Xinjiang Xinxin Mining 新疆新鑫矿业
- Company type: State-owned enterprise
- Industry: Mining
- Founded: 2005
- Headquarters: Fuyun County, Xinjiang, People's Republic of China
- Area served: China and abroad
- Key people: Chairman: Yuan Ze
- Products: Nickel, Copper, Lithium, Beryllium, Tantalum, Niobium, Gold, Cobalt, Silver, Platinum, Palladium
- Website: Xinjiang Xinxin Mining

= Xinjiang Xinxin Mining Industry Company =

Chinese mining company

Xinjiang Xinxin Mining Industry Company Limited, commonly referred to as Xinxin Mining, is a major Chinese non-ferrous metals mining company headquartered in Fuyun County, Altay Prefecture, Xinjiang. The company is the second largest producer of electrolytic nickel in Mainland China and one of the few Chinese companies with integrated mining, smelting, and refining capabilities for a wide range of strategic and rare metals.

==History==
Established in 2005, the company holds 30-year mining rights over several key deposits of nickel and copper in Fuyun County, a region rich in non-ferrous mineral resources. In addition to nickel and copper, the company extracts and processes cobalt, lithium, beryllium, tantalum, niobium, and various noble metals such as platinum and palladium.
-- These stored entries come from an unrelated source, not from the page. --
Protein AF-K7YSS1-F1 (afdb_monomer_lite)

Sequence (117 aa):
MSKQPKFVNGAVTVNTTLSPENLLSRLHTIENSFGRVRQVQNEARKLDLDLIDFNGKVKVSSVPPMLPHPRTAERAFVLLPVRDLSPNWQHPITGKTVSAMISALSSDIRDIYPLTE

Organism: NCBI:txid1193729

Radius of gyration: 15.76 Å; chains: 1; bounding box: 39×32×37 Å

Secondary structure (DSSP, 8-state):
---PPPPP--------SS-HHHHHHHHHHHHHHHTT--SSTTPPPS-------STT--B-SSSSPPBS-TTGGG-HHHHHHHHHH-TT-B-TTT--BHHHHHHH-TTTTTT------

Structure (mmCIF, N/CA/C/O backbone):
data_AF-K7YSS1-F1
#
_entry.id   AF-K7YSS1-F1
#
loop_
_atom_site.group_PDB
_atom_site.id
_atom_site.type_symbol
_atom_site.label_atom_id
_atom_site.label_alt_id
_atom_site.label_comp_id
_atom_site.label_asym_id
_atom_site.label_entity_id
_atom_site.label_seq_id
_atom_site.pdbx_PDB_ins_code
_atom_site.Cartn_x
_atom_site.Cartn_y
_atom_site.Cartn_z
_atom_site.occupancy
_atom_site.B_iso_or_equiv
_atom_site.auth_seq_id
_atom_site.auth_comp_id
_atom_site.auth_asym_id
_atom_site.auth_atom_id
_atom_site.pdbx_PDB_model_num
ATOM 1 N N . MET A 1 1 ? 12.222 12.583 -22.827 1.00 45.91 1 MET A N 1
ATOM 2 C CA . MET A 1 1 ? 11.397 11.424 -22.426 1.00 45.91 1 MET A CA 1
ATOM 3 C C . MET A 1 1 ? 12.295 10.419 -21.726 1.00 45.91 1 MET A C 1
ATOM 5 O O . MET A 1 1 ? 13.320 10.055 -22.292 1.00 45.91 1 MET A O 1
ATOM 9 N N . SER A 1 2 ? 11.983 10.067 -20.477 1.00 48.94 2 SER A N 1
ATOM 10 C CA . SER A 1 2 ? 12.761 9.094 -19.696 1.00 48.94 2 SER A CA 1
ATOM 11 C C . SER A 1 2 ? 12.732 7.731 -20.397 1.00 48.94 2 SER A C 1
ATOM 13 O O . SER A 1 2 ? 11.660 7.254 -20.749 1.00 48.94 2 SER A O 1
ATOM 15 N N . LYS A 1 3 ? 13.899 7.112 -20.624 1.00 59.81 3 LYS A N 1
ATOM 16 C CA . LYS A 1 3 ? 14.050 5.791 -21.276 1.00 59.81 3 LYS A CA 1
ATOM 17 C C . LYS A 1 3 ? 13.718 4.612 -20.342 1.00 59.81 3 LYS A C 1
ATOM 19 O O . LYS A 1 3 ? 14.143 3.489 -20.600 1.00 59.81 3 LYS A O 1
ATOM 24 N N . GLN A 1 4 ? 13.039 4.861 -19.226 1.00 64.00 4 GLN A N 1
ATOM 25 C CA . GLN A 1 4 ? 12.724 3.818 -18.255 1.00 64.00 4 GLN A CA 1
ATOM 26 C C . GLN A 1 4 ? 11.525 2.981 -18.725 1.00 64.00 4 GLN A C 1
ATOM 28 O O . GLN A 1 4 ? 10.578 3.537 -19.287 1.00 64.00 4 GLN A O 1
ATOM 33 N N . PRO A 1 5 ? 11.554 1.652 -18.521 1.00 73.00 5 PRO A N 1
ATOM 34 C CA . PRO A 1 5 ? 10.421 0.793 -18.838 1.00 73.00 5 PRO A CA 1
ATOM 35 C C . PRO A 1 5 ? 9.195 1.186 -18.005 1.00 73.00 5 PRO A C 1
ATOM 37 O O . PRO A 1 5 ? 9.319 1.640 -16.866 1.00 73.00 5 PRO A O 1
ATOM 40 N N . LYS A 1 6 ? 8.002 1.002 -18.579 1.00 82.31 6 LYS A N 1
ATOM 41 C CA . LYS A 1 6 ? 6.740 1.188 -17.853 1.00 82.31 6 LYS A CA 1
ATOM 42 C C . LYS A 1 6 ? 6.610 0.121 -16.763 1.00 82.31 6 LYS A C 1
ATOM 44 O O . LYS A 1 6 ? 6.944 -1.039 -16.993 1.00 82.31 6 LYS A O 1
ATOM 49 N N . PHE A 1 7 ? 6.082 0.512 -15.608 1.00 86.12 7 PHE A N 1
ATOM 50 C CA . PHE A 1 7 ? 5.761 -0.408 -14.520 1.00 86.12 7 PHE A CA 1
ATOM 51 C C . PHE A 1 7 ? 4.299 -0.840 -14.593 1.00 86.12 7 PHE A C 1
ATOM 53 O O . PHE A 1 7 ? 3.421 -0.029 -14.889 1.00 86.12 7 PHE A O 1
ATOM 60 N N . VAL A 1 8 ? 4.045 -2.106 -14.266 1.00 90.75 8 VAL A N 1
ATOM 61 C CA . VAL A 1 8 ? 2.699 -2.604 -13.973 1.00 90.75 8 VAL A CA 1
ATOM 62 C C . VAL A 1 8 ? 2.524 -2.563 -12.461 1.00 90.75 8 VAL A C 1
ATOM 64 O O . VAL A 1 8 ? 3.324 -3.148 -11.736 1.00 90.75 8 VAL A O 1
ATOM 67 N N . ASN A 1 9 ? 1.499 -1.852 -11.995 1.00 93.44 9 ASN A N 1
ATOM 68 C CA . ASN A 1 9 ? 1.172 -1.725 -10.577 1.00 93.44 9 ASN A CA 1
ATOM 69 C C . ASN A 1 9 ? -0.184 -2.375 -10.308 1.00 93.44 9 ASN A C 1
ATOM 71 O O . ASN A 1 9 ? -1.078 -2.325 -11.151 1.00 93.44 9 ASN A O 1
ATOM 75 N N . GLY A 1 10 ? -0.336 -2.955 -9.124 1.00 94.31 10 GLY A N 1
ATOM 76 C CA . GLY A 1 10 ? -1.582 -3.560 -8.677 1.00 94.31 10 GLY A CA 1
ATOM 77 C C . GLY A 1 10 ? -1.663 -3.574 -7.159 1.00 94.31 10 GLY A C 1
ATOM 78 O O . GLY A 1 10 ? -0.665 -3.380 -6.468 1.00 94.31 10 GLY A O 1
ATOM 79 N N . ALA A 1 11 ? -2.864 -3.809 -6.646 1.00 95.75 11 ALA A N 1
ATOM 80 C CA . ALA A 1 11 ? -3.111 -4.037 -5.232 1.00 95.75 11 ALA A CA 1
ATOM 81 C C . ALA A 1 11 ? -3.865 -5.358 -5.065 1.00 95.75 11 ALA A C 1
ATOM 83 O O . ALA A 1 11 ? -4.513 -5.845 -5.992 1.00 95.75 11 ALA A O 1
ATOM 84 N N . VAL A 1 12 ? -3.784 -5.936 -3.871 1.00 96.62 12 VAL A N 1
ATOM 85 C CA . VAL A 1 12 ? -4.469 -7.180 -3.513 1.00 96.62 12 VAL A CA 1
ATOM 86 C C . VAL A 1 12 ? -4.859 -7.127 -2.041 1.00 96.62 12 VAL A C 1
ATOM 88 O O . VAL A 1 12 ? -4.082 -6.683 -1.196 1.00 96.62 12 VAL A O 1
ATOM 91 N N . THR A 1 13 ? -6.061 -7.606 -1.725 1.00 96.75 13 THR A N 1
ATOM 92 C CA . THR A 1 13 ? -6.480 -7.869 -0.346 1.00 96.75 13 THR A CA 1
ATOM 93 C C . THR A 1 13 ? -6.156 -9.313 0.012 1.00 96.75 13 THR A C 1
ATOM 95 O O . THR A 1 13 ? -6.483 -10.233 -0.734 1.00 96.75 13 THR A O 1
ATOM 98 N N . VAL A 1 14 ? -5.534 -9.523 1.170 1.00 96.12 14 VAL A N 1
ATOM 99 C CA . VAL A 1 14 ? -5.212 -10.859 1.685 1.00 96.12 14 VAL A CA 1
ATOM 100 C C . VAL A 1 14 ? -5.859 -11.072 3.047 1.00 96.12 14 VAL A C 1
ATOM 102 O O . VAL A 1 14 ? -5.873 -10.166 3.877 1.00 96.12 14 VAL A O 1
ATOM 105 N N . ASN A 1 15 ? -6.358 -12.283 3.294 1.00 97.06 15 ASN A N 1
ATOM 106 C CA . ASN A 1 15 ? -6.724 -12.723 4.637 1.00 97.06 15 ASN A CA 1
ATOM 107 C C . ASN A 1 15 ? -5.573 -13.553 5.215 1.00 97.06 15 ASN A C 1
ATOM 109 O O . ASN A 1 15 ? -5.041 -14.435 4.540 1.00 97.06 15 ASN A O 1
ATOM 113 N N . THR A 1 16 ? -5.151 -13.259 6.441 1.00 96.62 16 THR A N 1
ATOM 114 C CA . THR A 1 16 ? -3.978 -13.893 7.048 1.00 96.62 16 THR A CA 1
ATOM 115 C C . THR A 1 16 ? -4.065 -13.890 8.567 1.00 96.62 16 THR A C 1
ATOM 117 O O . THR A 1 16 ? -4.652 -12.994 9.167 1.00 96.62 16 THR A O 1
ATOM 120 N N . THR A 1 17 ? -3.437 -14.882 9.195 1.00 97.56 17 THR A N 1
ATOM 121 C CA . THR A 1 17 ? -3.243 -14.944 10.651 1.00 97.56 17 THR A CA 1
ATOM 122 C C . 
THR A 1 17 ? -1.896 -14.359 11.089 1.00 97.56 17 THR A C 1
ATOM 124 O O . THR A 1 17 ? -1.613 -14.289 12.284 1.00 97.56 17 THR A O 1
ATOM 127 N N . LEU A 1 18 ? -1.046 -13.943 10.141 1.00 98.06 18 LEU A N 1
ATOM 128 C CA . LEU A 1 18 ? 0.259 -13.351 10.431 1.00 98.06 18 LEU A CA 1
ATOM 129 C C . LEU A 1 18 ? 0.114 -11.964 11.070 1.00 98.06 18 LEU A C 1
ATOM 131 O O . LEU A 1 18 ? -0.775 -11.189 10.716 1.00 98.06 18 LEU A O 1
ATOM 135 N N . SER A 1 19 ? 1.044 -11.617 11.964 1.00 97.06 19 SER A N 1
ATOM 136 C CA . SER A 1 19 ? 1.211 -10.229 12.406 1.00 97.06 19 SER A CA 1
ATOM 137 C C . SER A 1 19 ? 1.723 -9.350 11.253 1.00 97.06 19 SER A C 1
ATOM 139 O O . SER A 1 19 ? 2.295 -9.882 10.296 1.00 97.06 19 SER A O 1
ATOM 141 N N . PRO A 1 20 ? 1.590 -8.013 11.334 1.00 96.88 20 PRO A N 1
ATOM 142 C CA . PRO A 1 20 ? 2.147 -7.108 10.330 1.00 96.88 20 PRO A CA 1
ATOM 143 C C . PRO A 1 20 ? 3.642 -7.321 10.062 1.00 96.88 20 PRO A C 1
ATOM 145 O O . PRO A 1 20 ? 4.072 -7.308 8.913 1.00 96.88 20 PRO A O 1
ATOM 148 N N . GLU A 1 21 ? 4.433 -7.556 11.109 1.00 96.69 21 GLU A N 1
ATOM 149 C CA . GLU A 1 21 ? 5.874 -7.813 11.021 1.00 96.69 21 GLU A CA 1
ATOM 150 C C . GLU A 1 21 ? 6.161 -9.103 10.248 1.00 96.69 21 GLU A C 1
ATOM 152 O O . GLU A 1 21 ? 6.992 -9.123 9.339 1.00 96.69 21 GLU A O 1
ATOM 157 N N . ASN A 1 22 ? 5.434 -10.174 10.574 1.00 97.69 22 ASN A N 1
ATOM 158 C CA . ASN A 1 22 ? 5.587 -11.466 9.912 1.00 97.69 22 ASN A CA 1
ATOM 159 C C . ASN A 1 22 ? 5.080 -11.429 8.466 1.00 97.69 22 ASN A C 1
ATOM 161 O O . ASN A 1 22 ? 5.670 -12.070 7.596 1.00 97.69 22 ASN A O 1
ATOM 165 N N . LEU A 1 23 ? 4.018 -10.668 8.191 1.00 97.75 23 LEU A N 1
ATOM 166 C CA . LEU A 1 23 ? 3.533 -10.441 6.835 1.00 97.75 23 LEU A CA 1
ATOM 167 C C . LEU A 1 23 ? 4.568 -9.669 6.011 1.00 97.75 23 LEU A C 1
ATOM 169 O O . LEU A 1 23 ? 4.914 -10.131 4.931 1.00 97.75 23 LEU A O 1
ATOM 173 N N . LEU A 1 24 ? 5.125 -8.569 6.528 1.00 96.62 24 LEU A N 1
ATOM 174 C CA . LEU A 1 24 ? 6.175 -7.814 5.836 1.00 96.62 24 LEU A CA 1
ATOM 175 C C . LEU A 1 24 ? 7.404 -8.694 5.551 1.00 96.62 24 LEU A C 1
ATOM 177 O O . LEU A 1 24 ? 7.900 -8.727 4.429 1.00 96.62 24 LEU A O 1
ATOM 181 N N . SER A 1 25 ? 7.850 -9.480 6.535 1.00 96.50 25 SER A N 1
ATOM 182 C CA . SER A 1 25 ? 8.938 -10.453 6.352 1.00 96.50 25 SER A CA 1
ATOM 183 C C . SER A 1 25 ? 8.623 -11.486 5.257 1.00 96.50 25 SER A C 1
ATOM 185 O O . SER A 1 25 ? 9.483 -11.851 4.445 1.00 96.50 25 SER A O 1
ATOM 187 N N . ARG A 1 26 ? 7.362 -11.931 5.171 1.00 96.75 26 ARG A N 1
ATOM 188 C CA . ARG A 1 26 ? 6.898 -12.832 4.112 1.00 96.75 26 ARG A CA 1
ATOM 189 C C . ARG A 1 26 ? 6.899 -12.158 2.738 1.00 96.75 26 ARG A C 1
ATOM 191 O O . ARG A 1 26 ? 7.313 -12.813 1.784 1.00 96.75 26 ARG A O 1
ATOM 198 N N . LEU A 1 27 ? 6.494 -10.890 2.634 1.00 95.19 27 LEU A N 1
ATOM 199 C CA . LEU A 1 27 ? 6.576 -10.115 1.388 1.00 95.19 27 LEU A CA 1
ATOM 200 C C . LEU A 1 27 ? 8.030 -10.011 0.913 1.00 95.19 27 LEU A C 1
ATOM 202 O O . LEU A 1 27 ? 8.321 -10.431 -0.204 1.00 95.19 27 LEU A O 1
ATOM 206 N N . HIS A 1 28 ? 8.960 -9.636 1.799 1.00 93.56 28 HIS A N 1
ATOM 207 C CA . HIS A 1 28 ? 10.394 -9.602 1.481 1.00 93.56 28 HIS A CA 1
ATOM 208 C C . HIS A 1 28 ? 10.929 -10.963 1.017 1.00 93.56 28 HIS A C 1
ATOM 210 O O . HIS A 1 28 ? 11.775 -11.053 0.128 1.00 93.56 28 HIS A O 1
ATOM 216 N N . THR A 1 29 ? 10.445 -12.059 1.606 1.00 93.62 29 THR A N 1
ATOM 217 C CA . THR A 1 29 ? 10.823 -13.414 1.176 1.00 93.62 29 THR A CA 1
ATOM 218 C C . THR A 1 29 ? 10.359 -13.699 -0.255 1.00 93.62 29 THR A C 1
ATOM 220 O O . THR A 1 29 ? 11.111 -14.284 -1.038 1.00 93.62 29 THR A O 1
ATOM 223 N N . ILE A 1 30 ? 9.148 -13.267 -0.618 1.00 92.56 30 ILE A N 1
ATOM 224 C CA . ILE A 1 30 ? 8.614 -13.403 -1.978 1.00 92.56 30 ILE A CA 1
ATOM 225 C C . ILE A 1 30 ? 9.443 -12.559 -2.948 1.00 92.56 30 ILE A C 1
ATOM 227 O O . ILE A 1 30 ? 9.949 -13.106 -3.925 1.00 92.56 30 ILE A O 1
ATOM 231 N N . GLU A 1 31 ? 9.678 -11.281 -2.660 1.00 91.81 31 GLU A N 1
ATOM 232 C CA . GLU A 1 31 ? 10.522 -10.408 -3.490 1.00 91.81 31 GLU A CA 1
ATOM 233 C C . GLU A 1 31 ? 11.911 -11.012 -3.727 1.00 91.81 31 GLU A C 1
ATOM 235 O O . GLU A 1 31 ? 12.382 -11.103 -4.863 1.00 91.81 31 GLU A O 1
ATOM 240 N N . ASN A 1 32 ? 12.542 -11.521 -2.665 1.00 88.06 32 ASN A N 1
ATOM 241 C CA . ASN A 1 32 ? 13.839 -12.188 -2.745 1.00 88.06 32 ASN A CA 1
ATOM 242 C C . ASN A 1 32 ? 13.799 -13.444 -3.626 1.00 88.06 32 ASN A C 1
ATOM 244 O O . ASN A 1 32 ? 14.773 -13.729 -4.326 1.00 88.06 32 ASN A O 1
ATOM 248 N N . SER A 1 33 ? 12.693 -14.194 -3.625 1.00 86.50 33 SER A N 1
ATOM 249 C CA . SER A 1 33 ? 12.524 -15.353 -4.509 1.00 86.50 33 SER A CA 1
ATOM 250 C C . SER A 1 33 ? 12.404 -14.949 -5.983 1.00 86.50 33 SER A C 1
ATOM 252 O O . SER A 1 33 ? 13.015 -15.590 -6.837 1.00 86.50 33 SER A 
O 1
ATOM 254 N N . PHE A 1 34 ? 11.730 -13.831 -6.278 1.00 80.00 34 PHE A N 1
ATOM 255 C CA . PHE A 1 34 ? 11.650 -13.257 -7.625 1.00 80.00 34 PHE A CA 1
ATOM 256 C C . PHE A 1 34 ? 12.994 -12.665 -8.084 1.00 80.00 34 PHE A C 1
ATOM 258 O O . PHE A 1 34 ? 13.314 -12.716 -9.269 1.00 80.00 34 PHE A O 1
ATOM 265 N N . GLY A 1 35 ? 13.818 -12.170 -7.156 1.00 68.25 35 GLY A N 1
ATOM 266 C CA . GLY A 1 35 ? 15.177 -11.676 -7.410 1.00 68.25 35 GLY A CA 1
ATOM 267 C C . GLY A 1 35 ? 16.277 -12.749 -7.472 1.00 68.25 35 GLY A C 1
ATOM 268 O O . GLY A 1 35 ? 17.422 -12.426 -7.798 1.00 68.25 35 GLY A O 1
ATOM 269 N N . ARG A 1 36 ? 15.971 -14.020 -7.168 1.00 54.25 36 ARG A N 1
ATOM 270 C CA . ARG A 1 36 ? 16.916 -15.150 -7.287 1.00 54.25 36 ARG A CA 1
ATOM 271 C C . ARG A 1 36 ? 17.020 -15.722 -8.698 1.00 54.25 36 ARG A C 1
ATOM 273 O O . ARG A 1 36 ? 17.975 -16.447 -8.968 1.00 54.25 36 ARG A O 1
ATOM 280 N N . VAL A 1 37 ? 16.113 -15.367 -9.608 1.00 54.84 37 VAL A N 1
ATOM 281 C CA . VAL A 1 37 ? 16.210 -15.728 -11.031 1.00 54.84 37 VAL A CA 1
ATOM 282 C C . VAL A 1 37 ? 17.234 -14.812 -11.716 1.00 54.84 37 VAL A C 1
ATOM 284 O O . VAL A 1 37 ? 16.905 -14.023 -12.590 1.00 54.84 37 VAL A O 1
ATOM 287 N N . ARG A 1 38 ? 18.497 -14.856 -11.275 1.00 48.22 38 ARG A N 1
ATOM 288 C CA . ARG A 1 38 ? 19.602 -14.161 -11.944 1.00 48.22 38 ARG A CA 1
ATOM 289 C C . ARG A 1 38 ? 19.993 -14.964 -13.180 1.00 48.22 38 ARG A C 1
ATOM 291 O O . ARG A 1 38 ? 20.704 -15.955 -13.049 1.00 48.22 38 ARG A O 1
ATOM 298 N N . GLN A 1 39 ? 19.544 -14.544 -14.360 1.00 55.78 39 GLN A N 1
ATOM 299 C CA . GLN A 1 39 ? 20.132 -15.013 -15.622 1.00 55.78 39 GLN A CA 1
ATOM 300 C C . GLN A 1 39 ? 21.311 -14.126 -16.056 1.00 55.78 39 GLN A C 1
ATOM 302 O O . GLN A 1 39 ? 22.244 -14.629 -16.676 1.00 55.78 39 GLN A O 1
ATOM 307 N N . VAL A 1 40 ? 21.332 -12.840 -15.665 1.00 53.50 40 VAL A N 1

Xinxin Mining was listed on the Hong Kong Stock Exchange on 12 October 2007 as an H-share company.

==Operations==
The company's main mining and processing facilities are located in the Kalatongke Mine zone in Fuyun, Xinjiang. It operates both underground and open-pit mines and has invested in modernization of its smelting and refining infrastructure to improve efficiency and environmental compliance.

As of 2022, the company reported proven and probable reserves of over 500,000 tonnes of nickel and significant quantities of copper and cobalt.